И только любоваться им: сероглазым, румяным, пышущим удалью и здоровьем – любая девица сомлеет, а Елица только кивнула благодарно. Парень поправил шапку, из-под которой торчали вихры цвета небелёного льна, и пошёл дальше, нарочно не спеша.

Соседи, уже выходя во дворы и начиная каждодневные заботы, с любопытством поглядывали в их сторону. Шептались и гадали, верно, когда Елица наконец сдастся и согласится за Денко замуж выйти хотя бы на словах, ведь срок её вдовства пока не истёк. Две зимы ещё ждать, как минует семь лет – а там она снова сможет наравне с гожими в невесты девицами сватовство принимать.

А что? Средний сын старейшины Благослава – вдовице, которая пять лет как без мужика мыкается, куда уж лучше найти. Каждая девка в округе на её месте оказаться за счастье почтёт. Так они рассуждали, всей весью желая Денко победы в этой затянувшейся незримой борьбе с женской гордостью и упрямством.

Парень довёл Елицу до калитки и встал, не торопясь спускать коромысло с плеча и явно ожидая приглашения пройти дальше. Она прогонять его не стала – невежливо всё ж – и пропустила вперёд, придержав створку. На невысоком – о две ступени – крыльце их уже поджидала Сновида. Головой покачала недовольно – уж она по известным причинам никаких восторгов не испытывала от того, что Денко вокруг Елицы крутится. Всё это ей казалось опасным.

– Утречка доброго, Сновида Ждановна, – вежливо поздоровался парень. – Ставить куда?

Будто первый раз до их дома вёдра нёс.

– Доброго, – кивнула старуха и махнула рукой в дальний угол сеней.

А Елицу таким взглядом обожгла, будто она во всём виновата. Хоть никогда никаких надежд та сыну старейшины не давала. Проследив за тем, как парень составляет вёдра на пол, волхва вдруг принюхалась и, всплеснув руками, скрылась в избе. Послышалось её тихое ворчание о том, что с этой молодёжью у неё едва каша не пригорела.

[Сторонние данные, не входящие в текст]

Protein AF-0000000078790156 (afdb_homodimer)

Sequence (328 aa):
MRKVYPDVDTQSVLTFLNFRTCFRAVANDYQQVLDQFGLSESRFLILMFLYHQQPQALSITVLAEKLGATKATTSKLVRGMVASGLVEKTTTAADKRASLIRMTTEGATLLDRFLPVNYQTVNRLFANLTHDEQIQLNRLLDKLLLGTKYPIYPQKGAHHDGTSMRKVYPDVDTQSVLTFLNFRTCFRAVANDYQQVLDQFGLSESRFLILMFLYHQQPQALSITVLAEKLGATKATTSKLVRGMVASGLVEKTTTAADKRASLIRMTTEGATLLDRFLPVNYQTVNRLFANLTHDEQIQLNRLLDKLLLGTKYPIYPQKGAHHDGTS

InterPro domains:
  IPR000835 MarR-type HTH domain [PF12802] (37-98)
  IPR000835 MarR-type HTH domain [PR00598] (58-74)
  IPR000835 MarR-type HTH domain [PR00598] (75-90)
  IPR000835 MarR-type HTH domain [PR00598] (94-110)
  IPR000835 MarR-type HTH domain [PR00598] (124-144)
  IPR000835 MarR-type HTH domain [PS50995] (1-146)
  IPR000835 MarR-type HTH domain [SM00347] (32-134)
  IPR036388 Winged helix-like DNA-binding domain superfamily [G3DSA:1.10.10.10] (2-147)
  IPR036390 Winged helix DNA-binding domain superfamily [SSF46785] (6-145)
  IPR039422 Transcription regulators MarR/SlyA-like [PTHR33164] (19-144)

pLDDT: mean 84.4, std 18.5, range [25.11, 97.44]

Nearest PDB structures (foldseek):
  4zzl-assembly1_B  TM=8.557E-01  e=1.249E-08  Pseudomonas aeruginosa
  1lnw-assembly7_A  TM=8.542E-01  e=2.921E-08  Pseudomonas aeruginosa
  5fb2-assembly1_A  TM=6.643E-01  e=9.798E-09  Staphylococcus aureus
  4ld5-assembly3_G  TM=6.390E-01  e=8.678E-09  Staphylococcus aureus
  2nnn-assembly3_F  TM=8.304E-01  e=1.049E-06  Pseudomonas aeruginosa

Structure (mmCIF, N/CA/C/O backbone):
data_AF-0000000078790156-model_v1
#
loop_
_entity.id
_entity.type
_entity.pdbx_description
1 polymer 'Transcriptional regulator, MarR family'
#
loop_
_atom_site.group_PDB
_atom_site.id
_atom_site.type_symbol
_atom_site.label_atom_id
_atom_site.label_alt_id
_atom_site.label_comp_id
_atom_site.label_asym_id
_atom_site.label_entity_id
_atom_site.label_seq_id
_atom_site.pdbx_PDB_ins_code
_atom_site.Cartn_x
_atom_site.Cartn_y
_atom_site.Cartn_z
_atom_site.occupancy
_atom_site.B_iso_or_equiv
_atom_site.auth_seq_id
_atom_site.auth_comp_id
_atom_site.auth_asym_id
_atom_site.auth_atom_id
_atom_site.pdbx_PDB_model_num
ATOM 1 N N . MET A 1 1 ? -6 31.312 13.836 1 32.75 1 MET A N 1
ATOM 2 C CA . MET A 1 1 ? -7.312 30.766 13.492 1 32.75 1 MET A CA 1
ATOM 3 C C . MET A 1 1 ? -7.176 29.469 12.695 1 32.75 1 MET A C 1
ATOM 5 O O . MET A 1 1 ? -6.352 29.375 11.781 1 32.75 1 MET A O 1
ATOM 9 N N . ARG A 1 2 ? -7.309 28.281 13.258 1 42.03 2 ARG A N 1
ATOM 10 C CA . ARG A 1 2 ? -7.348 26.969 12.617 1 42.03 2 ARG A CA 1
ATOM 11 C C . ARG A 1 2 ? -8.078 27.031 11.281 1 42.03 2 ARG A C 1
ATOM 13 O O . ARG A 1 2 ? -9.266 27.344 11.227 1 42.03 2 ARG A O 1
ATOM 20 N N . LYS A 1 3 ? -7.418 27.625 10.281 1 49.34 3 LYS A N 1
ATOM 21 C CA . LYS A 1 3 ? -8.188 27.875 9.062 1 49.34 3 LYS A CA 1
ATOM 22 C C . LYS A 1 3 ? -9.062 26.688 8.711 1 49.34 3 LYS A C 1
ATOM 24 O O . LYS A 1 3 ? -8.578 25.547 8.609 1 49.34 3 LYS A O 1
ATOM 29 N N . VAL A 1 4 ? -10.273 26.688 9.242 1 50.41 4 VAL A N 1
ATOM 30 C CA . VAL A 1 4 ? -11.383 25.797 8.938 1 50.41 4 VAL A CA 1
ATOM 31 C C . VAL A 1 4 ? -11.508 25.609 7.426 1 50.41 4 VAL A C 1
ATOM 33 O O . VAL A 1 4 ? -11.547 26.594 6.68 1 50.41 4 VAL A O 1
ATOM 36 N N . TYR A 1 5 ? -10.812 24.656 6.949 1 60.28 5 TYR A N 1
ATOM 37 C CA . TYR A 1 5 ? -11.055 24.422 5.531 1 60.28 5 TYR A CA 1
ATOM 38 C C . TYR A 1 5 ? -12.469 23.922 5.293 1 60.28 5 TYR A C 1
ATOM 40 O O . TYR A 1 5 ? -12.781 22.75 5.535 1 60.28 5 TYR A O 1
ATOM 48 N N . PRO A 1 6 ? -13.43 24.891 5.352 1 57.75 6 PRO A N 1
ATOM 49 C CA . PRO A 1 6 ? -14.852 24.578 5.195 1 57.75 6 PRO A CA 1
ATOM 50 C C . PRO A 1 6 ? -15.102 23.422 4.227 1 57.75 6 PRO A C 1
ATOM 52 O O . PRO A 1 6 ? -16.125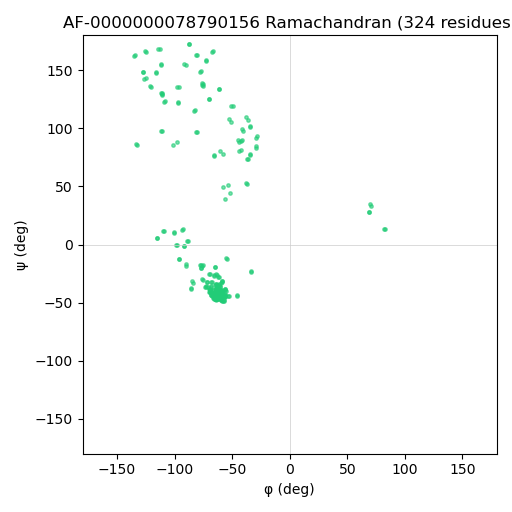 22.734 4.332 1 57.75 6 PRO A O 1
ATOM 55 N N . ASP A 1 7 ? -14.211 23.141 3.346 1 64.31 7 ASP A N 1
ATOM 56 C CA . ASP A 1 7 ? -14.5 22.188 2.281 1 64.31 7 ASP A CA 1
ATOM 57 C C . ASP A 1 7 ? -14.039 20.781 2.666 1 64.31 7 ASP A C 1
ATOM 59 O O . ASP A 1 7 ? -14.133 19.844 1.864 1 64.31 7 ASP A O 1
ATOM 63 N N . VAL A 1 8 ? -13.758 20.797 3.988 1 69.06 8 VAL A N 1
ATOM 64 C CA . VAL A 1 8 ? -13.297 19.469 4.387 1 69.06 8 VAL A CA 1
ATOM 65 C C . VAL A 1 8 ? -14.492 18.547 4.633 1 69.06 8 VAL A C 1
ATOM 67 O O . VAL A 1 8 ? -15.383 18.891 5.418 1 69.06 8 VAL A O 1
ATOM 70 N N . ASP A 1 9 ? -14.602 17.469 3.787 1 82.88 9 ASP A N 1
ATOM 71 C CA . ASP A 1 9 ? -15.539 16.391 4.074 1 82.88 9 ASP A CA 1
ATOM 72 C C . ASP A 1 9 ? -14.953 15.414 5.086 1 82.88 9 ASP A C 1
ATOM 74 O O . ASP A 1 9 ? -14.188 14.523 4.723 1 82.88 9 ASP A O 1
ATOM 78 N N . THR A 1 10 ? -15.336 15.625 6.34 1 83.06 10 THR A N 1
ATOM 79 C CA . THR A 1 10 ? -14.766 14.859 7.445 1 83.06 10 THR A CA 1
ATOM 80 C C . THR A 1 10 ? -14.953 13.359 7.219 1 83.06 10 THR A C 1
ATOM 82 O O . THR A 1 10 ? -14.07 12.562 7.547 1 83.06 10 THR A O 1
ATOM 85 N N . GLN A 1 11 ? -16.078 13.062 6.699 1 87.25 11 GLN A N 1
ATOM 86 C CA . GLN A 1 11 ? -16.328 11.648 6.465 1 87.25 11 GLN A CA 1
ATOM 87 C C . GLN A 1 11 ? -15.352 11.07 5.445 1 87.25 11 GLN A C 1
ATOM 89 O O . GLN A 1 11 ? -14.828 9.969 5.629 1 87.25 11 GLN A O 1
ATOM 94 N N . SER A 1 12 ? -15.102 11.805 4.402 1 89.44 12 SER A N 1
ATOM 95 C CA . SER A 1 12 ? -14.164 11.359 3.379 1 89.44 12 SER A CA 1
ATOM 96 C C . SER A 1 12 ? -12.75 11.227 3.941 1 89.44 12 SER A C 1
ATOM 98 O O . SER A 1 12 ? -12.031 10.281 3.613 1 89.44 12 SER A O 1
ATOM 100 N N . VAL A 1 13 ? -12.461 12.148 4.766 1 86.56 13 VAL A N 1
ATOM 101 C CA . VAL A 1 13 ? -11.133 12.133 5.359 1 86.56 13 VAL A CA 1
ATOM 102 C C . VAL A 1 13 ? -10.984 10.906 6.262 1 86.56 13 VAL A C 1
ATOM 104 O O . VAL A 1 13 ? -9.984 10.195 6.191 1 86.56 13 VAL A O 1
ATOM 107 N N . LEU A 1 14 ? -11.945 10.664 7.047 1 85.81 14 LEU A N 1
ATOM 108 C CA . LEU A 1 14 ? -11.914 9.508 7.945 1 85.81 14 LEU A CA 1
ATOM 109 C C . LEU A 1 14 ? -11.875 8.203 7.156 1 85.81 14 LEU A C 1
ATOM 111 O O . LEU A 1 14 ? -11.133 7.285 7.512 1 85.81 14 LEU A O 1
ATOM 115 N N . THR A 1 15 ? -12.664 8.172 6.145 1 92.38 15 THR A N 1
ATOM 116 C CA . THR A 1 15 ? -12.703 6.984 5.301 1 92.38 15 THR A CA 1
ATOM 117 C C . THR A 1 15 ? -11.352 6.742 4.645 1 92.38 15 THR A C 1
ATOM 119 O O . THR A 1 15 ? -10.883 5.602 4.582 1 92.38 15 THR A O 1
ATOM 122 N N . PHE A 1 16 ? -10.773 7.828 4.184 1 92.12 16 PHE A N 1
ATOM 123 C CA . PHE A 1 16 ? -9.453 7.727 3.572 1 92.12 16 PHE A CA 1
ATOM 124 C C . PHE A 1 16 ? -8.438 7.172 4.562 1 92.12 16 PHE A C 1
ATOM 126 O O . PHE A 1 16 ? -7.688 6.25 4.242 1 92.12 16 PHE A O 1
ATOM 133 N N . LEU A 1 17 ? -8.453 7.656 5.762 1 87.81 17 LEU A N 1
ATOM 134 C CA . LEU A 1 17 ? -7.516 7.227 6.797 1 87.81 17 LEU A CA 1
ATOM 135 C C . LEU A 1 17 ? -7.75 5.766 7.168 1 87.81 17 LEU A C 1
ATOM 137 O O . LEU A 1 17 ? -6.797 5 7.312 1 87.81 17 LEU A O 1
ATOM 141 N N . ASN A 1 18 ? -8.953 5.379 7.305 1 90.44 18 ASN A N 1
ATOM 142 C CA . ASN A 1 18 ? -9.297 3.998 7.625 1 90.44 18 ASN A CA 1
ATOM 143 C C . ASN A 1 18 ? -8.891 3.041 6.508 1 90.44 18 ASN A C 1
ATOM 145 O O . ASN A 1 18 ? -8.352 1.967 6.773 1 90.44 18 ASN A O 1
ATOM 149 N N . PHE A 1 19 ? -9.172 3.432 5.301 1 94.31 19 PHE A N 1
ATOM 150 C CA . PHE A 1 19 ? -8.797 2.648 4.129 1 94.31 19 PHE A CA 1
ATOM 151 C C . PHE A 1 19 ? -7.297 2.408 4.098 1 94.31 19 PHE A C 1
ATOM 153 O O . PHE A 1 19 ? -6.844 1.275 3.914 1 94.31 19 PHE A O 1
ATOM 160 N N . ARG A 1 20 ? -6.582 3.42 4.277 1 91 20 ARG A N 1
ATOM 161 C CA . ARG A 1 20 ? -5.125 3.342 4.273 1 91 20 ARG A CA 1
ATOM 162 C C . ARG A 1 20 ? -4.621 2.445 5.398 1 91 20 ARG A C 1
ATOM 164 O O . ARG A 1 20 ? -3.748 1.602 5.184 1 91 20 ARG A O 1
ATOM 171 N N . THR A 1 21 ? -5.141 2.633 6.594 1 88.75 21 THR A N 1
ATOM 172 C CA . THR A 1 21 ? -4.742 1.838 7.75 1 88.75 21 THR A CA 1
ATOM 173 C C . THR A 1 21 ? -5.027 0.358 7.512 1 88.75 21 THR A C 1
ATOM 175 O O . THR A 1 21 ? -4.176 -0.494 7.77 1 88.75 21 THR A O 1
ATOM 178 N N . CYS A 1 22 ? -6.168 0.101 7.02 1 92.56 22 CYS A N 1
ATOM 179 C CA . CYS A 1 22 ? -6.562 -1.276 6.75 1 92.56 22 CYS A CA 1
ATOM 180 C C . CYS A 1 22 ? -5.648 -1.912 5.707 1 92.56 22 CYS A C 1
ATOM 182 O O . CYS A 1 22 ? -5.188 -3.041 5.887 1 92.56 22 CYS A O 1
ATOM 184 N N . PHE A 1 23 ? -5.406 -1.194 4.723 1 92.62 23 PHE A N 1
ATOM 185 C CA . PHE A 1 23 ? -4.547 -1.742 3.678 1 92.62 23 PHE A CA 1
ATOM 186 C C . PHE A 1 23 ? -3.158 -2.043 4.223 1 92.62 23 PHE A C 1
ATOM 188 O O . PHE A 1 23 ? -2.602 -3.113 3.967 1 92.62 23 PHE A O 1
ATOM 195 N N . ARG A 1 24 ? -2.582 -1.155 4.941 1 89.5 24 ARG A N 1
ATOM 196 C CA . ARG A 1 24 ? -1.244 -1.357 5.488 1 89.5 24 ARG A CA 1
ATOM 197 C C . ARG A 1 24 ? -1.197 -2.598 6.375 1 89.5 24 ARG A C 1
ATOM 199 O O . ARG A 1 24 ? -0.241 -3.373 6.316 1 89.5 24 ARG A O 1
ATOM 206 N N . ALA A 1 25 ? -2.197 -2.768 7.145 1 90.56 25 ALA A N 1
ATOM 207 C CA . ALA A 1 25 ? -2.252 -3.928 8.031 1 90.56 25 ALA A CA 1
ATOM 208 C C . ALA A 1 25 ? -2.342 -5.227 7.23 1 90.56 25 ALA A C 1
ATOM 210 O O . ALA A 1 25 ? -1.602 -6.176 7.492 1 90.56 25 ALA A O 1
ATOM 211 N N . VAL A 1 26 ? -3.201 -5.25 6.273 1 92.31 26 VAL A N 1
ATOM 212 C CA . VAL A 1 26 ? -3.4 -6.426 5.434 1 92.31 26 VAL A CA 1
ATOM 213 C C . VAL A 1 26 ? -2.129 -6.711 4.637 1 92.31 26 VAL A C 1
ATOM 215 O O . VAL A 1 26 ? -1.676 -7.855 4.566 1 92.31 26 VAL A O 1
ATOM 218 N N . ALA A 1 27 ? -1.58 -5.656 4.09 1 91.38 27 ALA A N 1
ATOM 219 C CA . ALA A 1 27 ? -0.369 -5.793 3.283 1 91.38 27 ALA A CA 1
ATOM 220 C C . ALA A 1 27 ? 0.793 -6.312 4.125 1 91.38 27 ALA A C 1
ATOM 222 O O . ALA A 1 27 ? 1.561 -7.168 3.68 1 91.38 27 ALA A O 1
ATOM 223 N N . ASN A 1 28 ? 0.932 -5.773 5.254 1 90.56 28 ASN A N 1
ATOM 224 C CA . ASN A 1 28 ? 2.002 -6.211 6.145 1 90.56 28 ASN A CA 1
ATOM 225 C C . ASN A 1 28 ? 1.841 -7.676 6.535 1 90.56 28 ASN A C 1
ATOM 227 O O . ASN A 1 28 ? 2.812 -8.438 6.531 1 90.56 28 ASN A O 1
ATOM 231 N N . ASP A 1 29 ? 0.648 -8.023 6.859 1 90.88 29 ASP A N 1
ATOM 232 C CA . ASP A 1 29 ? 0.355 -9.406 7.211 1 90.88 29 ASP A CA 1
ATOM 233 C C . ASP A 1 29 ? 0.674 -10.344 6.051 1 90.88 29 ASP A C 1
ATOM 235 O O . ASP A 1 29 ? 1.36 -11.352 6.23 1 90.88 29 ASP A O 1
ATOM 239 N N . TYR A 1 30 ? 0.292 -9.984 4.941 1 92.25 30 TYR A N 1
ATOM 240 C CA . TYR A 1 30 ? 0.507 -10.812 3.758 1 92.25 30 TYR A CA 1
ATOM 241 C C . TYR A 1 30 ? 1.985 -10.867 3.395 1 92.25 30 TYR A C 1
ATOM 243 O O . TYR A 1 30 ? 2.494 -11.922 2.996 1 92.25 30 TYR A O 1
ATOM 251 N N . GLN A 1 31 ? 2.635 -9.781 3.541 1 92.44 31 GLN A N 1
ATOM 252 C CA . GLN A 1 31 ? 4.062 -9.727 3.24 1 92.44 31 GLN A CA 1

– Вечером свидимся? – Денко нарочитым жестом отёр лоб тыльной стороной ладони, хоть и ничуть не вспотел – только разрумянился пуще да тело разогрел с утра. Работаться теперь будет лучше.

– Коли работы никакой не будет по дому, – Елица неопределённо повела плечом.

Это было почти то же самое, что сразу “нет” сказать. Работа, она никогда не переведётся. А её с детства не приучали бездельничать, кем бы она ни родилась. Денко помрачнел, распознав прозрачный намёк.

– Ты бы хоть иногда в беседе появлялась. Прясть да ткать там тоже можно.

– Не положено мне слишком часто туда ходить – знаешь ведь. Не маленький, чай, – Елица глянула в сторону двери, мысленно призывая Сновиду, но та, видно, совсем захлопоталась.

Денко опустил голову, о чём-то крепко задумавшись, смял в кулаке снятую шапку. Порой заметно становилось, как терпение его иссякает, словно ручеёк в знойную пору. Но он всегда находил его снова.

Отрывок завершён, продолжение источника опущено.